* EXERCISE *
Where a line holds the word "dehydrogenase", copy it from the records.
--- INFORMATION GIVEN Enclosed Below ---
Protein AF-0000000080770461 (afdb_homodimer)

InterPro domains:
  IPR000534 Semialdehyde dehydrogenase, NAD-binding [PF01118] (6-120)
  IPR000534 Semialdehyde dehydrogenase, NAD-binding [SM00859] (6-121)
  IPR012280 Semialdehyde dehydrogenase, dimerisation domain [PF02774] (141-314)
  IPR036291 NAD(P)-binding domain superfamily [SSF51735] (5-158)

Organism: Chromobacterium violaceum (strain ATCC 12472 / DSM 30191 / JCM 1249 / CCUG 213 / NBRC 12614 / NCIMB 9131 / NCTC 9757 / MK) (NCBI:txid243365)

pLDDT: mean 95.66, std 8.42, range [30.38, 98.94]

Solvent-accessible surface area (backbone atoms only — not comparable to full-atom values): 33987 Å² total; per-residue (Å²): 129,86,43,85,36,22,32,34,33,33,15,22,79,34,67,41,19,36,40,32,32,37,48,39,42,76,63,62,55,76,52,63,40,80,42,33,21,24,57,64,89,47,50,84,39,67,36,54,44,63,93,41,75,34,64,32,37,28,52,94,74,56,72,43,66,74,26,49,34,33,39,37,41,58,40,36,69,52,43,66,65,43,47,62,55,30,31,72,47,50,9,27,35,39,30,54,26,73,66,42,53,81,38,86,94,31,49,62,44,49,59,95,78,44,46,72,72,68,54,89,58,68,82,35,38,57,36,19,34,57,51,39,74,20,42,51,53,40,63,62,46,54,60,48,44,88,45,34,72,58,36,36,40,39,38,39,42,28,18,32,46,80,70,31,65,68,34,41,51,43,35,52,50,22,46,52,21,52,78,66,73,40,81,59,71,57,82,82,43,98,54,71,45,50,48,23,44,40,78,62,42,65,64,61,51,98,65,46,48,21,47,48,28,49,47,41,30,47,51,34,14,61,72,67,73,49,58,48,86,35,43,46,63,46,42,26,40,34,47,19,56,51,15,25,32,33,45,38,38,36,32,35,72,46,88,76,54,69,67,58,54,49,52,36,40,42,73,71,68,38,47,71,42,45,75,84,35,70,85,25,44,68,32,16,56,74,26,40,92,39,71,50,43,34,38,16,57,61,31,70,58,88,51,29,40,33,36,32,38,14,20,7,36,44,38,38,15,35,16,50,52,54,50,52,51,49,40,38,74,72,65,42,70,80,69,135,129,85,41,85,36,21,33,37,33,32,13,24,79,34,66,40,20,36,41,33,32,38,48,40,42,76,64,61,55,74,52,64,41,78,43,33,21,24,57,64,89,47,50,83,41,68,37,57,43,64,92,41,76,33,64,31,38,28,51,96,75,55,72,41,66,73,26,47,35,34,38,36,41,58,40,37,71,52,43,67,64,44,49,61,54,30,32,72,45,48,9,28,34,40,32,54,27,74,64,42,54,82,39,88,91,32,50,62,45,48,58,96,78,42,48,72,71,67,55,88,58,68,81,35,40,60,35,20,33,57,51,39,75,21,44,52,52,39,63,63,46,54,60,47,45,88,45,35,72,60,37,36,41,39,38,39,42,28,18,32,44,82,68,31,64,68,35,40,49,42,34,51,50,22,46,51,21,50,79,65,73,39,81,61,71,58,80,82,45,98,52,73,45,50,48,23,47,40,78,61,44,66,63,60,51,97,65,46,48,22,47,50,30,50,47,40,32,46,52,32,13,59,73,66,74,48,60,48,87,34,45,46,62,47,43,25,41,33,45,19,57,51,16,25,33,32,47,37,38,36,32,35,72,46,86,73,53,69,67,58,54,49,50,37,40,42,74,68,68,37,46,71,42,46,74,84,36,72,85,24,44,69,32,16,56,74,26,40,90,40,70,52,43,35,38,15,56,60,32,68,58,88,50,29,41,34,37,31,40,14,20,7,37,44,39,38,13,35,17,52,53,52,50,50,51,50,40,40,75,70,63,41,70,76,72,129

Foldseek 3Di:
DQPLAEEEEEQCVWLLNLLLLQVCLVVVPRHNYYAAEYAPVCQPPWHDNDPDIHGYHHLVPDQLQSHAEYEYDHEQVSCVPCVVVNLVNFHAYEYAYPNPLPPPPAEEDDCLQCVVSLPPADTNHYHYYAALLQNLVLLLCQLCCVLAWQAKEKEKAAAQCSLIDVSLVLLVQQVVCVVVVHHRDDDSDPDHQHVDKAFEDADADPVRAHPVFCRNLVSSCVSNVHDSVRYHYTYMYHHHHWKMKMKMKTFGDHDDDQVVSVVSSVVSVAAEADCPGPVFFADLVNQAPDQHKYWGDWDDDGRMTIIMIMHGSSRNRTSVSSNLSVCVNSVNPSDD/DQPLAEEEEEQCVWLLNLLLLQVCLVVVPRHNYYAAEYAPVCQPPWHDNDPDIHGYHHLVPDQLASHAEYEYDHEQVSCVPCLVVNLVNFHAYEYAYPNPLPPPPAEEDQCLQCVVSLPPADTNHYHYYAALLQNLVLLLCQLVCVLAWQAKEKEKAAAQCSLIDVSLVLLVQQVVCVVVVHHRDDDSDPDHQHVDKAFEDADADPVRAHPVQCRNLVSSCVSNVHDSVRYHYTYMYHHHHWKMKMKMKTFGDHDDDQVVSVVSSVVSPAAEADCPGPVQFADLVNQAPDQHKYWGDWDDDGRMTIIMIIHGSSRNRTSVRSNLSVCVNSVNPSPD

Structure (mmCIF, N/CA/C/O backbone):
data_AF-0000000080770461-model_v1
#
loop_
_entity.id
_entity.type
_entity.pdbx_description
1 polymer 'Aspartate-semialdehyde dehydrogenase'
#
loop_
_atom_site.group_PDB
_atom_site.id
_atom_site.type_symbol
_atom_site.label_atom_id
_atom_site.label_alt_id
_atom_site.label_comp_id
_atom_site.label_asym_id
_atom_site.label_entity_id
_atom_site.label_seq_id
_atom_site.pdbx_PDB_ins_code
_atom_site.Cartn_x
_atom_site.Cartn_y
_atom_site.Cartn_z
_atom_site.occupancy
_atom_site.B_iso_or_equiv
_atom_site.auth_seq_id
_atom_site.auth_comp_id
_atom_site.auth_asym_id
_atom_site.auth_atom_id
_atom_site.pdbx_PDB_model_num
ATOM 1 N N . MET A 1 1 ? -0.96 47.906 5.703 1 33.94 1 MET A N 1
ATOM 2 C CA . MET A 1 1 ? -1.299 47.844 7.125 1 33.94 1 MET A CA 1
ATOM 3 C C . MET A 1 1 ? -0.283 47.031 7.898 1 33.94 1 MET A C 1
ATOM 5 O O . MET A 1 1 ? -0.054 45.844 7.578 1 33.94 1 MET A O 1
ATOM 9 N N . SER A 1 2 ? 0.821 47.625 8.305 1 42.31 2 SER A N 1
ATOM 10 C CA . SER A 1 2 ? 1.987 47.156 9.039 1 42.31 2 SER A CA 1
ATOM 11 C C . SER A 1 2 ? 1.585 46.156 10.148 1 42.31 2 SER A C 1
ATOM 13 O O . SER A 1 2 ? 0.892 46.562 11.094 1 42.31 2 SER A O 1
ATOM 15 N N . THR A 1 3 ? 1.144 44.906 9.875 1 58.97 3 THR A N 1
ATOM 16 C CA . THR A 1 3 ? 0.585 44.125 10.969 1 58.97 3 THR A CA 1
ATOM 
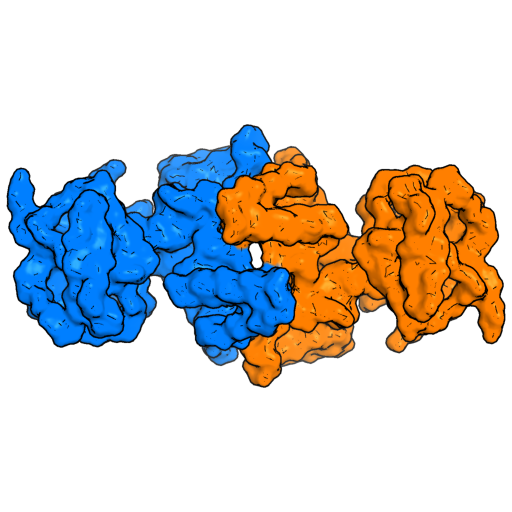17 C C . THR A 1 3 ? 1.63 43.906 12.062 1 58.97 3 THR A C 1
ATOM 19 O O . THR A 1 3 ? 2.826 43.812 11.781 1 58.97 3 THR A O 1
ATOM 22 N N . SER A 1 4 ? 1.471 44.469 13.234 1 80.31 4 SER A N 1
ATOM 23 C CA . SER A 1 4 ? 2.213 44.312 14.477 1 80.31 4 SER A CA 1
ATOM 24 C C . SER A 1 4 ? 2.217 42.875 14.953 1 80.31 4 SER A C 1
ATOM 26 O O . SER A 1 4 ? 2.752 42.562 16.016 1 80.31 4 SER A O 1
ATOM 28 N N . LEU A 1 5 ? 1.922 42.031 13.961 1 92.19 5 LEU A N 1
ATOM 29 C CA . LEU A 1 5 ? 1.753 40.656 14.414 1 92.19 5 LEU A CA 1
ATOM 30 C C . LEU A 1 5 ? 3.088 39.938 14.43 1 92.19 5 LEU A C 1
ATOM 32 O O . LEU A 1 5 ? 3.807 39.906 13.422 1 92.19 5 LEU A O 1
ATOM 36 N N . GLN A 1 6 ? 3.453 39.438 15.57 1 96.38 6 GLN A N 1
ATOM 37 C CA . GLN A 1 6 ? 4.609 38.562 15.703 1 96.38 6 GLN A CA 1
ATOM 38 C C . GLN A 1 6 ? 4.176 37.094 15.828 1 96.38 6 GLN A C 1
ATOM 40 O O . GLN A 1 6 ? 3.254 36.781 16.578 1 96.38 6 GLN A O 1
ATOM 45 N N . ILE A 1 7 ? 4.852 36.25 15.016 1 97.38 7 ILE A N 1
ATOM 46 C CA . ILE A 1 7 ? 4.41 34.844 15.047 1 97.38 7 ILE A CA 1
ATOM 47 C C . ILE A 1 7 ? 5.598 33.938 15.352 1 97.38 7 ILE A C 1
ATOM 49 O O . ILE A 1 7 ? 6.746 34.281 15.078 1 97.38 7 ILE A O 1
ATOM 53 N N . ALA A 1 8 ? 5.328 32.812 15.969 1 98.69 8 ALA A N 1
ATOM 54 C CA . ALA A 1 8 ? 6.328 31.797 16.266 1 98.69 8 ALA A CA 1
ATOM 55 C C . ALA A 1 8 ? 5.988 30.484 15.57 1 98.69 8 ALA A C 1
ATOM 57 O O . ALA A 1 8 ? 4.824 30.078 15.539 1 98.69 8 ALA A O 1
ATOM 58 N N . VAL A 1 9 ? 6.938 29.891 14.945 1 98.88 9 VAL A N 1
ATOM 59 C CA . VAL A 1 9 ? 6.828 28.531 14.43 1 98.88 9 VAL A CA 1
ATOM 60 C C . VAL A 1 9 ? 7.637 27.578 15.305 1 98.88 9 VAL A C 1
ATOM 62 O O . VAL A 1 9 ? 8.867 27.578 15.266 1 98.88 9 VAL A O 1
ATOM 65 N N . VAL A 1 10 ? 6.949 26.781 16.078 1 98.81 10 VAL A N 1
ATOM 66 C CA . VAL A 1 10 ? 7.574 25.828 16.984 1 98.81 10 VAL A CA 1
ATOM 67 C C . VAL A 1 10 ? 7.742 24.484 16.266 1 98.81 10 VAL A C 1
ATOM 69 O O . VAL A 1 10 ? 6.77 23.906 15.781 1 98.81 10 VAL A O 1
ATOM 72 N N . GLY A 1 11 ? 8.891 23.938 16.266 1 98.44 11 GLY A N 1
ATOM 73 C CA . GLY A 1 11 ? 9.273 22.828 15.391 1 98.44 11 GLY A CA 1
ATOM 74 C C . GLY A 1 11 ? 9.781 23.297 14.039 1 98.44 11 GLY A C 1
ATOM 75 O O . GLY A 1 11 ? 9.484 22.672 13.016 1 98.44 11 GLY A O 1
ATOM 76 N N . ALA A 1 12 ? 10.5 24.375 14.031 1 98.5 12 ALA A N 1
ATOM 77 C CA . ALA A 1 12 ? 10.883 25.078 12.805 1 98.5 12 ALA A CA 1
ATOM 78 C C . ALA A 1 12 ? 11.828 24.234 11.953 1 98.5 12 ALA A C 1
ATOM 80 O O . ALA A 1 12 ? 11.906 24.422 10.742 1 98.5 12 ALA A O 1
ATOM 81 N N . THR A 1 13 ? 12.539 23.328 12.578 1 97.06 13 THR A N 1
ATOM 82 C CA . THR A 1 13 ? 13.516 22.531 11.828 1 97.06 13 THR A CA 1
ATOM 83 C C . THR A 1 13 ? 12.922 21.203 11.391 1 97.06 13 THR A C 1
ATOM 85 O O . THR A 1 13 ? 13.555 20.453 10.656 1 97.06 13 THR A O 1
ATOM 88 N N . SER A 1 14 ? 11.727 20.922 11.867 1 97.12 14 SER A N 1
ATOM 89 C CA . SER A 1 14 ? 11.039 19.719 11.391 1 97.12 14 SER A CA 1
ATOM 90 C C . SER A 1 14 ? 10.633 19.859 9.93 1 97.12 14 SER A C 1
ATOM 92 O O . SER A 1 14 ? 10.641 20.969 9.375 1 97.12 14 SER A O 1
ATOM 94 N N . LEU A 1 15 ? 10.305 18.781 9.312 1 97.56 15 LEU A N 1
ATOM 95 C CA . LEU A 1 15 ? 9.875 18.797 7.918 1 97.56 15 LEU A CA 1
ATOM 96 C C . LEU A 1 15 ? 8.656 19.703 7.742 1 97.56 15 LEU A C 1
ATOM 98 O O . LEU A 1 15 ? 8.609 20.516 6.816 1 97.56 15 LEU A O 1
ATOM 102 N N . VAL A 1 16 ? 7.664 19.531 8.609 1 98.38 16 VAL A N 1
--- End of Enclosed INFORMATION GIVEN ---
* ANSWER AREA *
  IPR000534 Semialdehyde dehydrogenase, NAD-binding [PF01118] (6-120)
  IPR000534 Semialdehyde dehydrogenase, NAD-binding [SM00859] (6-121)
  IPR012280 Semialdehyde dehydrogenase, dimerisation domain [PF02774] (141-314)
1 polymer 'Aspartate-semialdehyde dehydrogenase'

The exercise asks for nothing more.